▶ **Information provided**
****
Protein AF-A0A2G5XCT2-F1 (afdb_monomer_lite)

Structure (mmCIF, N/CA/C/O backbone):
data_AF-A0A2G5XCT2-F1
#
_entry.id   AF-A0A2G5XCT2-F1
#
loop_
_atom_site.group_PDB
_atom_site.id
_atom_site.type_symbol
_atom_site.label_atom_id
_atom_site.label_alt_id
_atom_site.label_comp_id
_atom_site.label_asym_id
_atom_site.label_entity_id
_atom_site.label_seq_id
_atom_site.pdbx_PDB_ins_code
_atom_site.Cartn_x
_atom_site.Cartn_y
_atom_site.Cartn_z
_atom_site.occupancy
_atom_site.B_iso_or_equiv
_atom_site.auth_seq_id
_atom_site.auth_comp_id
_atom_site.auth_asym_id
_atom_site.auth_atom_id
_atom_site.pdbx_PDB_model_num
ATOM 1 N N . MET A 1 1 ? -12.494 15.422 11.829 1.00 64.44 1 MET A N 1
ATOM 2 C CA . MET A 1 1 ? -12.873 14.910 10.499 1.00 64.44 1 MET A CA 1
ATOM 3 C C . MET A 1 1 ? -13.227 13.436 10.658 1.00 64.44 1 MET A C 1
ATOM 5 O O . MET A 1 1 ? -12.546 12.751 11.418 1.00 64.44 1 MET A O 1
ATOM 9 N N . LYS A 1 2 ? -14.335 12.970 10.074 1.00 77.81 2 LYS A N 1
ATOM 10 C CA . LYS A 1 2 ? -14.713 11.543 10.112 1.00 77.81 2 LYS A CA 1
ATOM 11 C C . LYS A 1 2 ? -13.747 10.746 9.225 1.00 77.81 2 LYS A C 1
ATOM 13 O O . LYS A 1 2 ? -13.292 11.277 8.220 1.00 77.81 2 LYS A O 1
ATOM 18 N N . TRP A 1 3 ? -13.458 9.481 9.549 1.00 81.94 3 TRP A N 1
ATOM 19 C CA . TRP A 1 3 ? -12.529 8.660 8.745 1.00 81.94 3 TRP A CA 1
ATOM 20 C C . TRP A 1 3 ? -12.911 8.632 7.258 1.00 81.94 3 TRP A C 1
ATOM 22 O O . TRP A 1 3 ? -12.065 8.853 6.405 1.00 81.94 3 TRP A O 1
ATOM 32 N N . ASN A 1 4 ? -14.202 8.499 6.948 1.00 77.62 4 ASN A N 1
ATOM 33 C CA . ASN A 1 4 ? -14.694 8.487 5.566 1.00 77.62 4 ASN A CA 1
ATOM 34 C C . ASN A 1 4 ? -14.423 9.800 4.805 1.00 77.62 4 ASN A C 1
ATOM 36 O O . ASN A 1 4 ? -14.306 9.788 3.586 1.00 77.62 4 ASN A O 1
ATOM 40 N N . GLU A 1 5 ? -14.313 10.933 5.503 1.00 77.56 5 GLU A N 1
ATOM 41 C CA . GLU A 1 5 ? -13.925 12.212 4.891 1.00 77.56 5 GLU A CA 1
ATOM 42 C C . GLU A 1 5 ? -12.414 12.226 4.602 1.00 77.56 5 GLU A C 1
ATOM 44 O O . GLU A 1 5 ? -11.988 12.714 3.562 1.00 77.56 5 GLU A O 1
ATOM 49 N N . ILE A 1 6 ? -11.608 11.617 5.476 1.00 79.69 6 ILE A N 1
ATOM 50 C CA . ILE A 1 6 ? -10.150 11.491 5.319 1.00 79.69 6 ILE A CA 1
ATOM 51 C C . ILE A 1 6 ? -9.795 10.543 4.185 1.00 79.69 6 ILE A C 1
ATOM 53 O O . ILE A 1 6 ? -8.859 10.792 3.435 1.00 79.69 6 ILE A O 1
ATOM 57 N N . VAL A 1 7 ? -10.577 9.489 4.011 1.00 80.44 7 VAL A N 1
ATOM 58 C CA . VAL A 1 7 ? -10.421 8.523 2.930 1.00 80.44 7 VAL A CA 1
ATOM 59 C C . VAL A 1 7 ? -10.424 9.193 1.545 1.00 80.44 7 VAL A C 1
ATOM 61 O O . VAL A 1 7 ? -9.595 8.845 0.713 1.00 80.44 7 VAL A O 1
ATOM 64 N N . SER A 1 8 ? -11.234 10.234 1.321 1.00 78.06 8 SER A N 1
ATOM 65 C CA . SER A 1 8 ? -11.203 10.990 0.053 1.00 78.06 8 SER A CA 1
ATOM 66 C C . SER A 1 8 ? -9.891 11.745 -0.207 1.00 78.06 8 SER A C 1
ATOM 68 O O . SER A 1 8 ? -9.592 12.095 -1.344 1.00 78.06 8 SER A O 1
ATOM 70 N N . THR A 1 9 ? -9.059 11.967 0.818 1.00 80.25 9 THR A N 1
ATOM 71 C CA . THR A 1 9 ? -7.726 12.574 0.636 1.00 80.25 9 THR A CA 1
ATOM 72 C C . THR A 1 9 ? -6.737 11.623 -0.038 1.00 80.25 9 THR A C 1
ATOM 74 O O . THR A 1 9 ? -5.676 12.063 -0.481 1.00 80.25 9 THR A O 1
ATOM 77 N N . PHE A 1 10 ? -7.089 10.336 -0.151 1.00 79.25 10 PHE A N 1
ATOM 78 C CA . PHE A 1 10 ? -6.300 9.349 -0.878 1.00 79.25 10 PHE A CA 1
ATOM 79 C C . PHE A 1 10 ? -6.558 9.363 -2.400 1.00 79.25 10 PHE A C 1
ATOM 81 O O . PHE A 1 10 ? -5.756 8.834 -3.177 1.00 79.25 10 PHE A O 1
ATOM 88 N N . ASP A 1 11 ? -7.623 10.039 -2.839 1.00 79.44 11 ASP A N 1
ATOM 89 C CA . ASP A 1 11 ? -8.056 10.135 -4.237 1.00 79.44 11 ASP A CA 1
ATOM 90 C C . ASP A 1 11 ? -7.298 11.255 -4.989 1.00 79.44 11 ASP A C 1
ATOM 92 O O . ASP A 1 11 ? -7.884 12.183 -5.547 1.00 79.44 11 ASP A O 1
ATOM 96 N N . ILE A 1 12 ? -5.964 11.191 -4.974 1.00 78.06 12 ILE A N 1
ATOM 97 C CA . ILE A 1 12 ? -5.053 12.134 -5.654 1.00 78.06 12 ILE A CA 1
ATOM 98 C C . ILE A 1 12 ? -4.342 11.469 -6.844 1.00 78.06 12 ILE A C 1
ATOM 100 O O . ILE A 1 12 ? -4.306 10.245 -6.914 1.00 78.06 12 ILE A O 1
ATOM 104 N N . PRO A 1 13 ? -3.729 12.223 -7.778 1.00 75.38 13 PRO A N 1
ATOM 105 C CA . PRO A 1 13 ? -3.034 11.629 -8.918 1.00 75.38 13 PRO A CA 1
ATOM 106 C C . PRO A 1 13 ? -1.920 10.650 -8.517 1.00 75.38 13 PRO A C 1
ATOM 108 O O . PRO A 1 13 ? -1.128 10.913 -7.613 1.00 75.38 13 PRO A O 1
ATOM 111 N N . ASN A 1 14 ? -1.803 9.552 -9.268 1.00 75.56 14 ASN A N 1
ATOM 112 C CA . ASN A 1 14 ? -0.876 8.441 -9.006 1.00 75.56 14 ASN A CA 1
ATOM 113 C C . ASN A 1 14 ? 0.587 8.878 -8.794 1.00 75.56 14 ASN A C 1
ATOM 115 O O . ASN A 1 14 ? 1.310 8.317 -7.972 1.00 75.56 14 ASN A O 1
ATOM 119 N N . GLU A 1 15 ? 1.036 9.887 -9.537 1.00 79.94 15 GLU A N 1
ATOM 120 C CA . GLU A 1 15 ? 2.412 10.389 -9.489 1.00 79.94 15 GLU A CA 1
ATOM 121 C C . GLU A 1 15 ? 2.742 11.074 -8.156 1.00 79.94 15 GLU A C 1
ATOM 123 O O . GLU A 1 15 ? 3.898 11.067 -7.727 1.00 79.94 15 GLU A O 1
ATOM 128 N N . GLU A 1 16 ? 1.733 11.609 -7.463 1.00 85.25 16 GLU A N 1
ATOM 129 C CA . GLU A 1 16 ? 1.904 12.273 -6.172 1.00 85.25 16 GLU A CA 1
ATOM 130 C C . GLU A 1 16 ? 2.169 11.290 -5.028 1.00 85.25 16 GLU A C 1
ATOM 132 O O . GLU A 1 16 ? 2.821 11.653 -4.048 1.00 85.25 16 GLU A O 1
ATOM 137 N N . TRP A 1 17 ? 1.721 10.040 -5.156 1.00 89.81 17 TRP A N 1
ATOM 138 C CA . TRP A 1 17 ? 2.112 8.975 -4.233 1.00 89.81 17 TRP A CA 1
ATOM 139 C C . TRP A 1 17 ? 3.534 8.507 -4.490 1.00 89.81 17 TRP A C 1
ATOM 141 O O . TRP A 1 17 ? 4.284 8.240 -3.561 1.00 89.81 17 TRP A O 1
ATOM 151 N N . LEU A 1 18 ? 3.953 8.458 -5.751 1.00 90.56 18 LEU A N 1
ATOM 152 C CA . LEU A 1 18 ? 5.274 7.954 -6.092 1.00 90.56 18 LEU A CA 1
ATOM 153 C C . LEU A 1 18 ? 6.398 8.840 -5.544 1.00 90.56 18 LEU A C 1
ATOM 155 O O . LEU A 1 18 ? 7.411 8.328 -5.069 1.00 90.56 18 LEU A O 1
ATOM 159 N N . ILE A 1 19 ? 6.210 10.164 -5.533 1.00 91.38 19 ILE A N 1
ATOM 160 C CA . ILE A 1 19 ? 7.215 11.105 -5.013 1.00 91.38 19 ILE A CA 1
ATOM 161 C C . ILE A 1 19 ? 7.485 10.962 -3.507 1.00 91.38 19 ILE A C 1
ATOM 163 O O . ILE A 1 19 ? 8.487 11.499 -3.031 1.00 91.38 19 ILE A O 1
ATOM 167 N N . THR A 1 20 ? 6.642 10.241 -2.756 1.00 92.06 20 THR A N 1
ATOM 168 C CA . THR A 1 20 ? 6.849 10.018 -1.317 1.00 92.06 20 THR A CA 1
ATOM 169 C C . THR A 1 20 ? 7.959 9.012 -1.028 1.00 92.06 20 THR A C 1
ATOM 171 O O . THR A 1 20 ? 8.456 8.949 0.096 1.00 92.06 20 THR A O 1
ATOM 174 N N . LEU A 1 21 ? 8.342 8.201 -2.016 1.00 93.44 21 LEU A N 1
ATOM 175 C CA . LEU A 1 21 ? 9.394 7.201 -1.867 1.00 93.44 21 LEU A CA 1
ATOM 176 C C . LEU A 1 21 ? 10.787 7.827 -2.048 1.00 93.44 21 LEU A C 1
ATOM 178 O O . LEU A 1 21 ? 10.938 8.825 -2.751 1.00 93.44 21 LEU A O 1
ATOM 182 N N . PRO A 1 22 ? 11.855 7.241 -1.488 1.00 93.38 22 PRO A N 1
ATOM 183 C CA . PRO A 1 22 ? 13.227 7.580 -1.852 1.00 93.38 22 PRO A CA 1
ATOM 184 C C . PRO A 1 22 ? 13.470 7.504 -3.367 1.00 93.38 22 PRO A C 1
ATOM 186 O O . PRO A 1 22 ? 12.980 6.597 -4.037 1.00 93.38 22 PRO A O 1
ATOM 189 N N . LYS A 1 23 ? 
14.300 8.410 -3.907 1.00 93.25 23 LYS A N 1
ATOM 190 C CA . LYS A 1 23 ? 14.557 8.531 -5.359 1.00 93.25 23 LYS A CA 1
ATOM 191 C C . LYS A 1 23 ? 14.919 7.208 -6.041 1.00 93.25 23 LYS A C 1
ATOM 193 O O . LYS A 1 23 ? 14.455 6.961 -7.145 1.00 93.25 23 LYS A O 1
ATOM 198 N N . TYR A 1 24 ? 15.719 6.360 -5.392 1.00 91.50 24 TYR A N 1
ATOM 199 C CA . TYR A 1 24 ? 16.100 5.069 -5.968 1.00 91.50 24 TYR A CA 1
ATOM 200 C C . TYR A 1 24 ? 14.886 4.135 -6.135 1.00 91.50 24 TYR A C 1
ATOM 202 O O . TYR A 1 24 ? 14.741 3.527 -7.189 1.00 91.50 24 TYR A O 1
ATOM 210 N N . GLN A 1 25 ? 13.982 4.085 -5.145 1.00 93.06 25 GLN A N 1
****
▶ **Your task**
Repeat the material exactly. Begin with its first line and end with the line that has "ATOM 32 N N".

▶ **Answer to the exercise**
Protein AF-A0A2G5XCT2-F1 (afdb_monomer_lite)

Structure (mmCIF, N/CA/C/O backbone):
data_AF-A0A2G5XCT2-F1
#
_entry.id   AF-A0A2G5XCT2-F1
#
loop_
_atom_site.group_PDB
_atom_site.id
_atom_site.type_symbol
_atom_site.label_atom_id
_atom_site.label_alt_id
_atom_site.label_comp_id
_atom_site.label_asym_id
_atom_site.label_entity_id
_atom_site.label_seq_id
_atom_site.pdbx_PDB_ins_code
_atom_site.Cartn_x
_atom_site.Cartn_y
_atom_site.Cartn_z
_atom_site.occupancy
_atom_site.B_iso_or_equiv
_atom_site.auth_seq_id
_atom_site.auth_comp_id
_atom_site.auth_asym_id
_atom_site.auth_atom_id
_atom_site.pdbx_PDB_model_num
ATOM 1 N N . MET A 1 1 ? -12.494 15.422 11.829 1.00 64.44 1 MET A N 1
ATOM 2 C CA . MET A 1 1 ? -12.873 14.910 10.499 1.00 64.44 1 MET A CA 1
ATOM 3 C C . MET A 1 1 ? -13.227 13.436 10.658 1.00 64.44 1 MET A C 1
ATOM 5 O O . MET A 1 1 ? -12.546 12.751 11.418 1.00 64.44 1 MET A O 1
ATOM 9 N N . LYS A 1 2 ? -14.335 12.970 10.074 1.00 77.81 2 LYS A N 1
ATOM 10 C CA . LYS A 1 2 ? -14.713 11.543 10.112 1.00 77.81 2 LYS A CA 1
ATOM 11 C C . LYS A 1 2 ? -13.747 10.746 9.225 1.00 77.81 2 LYS A C 1
ATOM 13 O O . LYS A 1 2 ? -13.292 11.277 8.220 1.00 77.81 2 LYS A O 1
ATOM 18 N N . TRP A 1 3 ? -13.458 9.481 9.549 1.00 81.94 3 TRP A N 1
ATOM 19 C CA . TRP A 1 3 ? -12.529 8.660 8.745 1.00 81.94 3 TRP A CA 1
ATOM 20 C C . TRP A 1 3 ? -12.911 8.632 7.258 1.00 81.94 3 TRP A C 1
ATOM 22 O O . TRP A 1 3 ? -12.065 8.853 6.405 1.00 81.94 3 TRP A O 1
ATOM 32 N N . ASN A 1 4 ? -14.202 8.499 6.948 1.00 77.62 4 ASN A N 1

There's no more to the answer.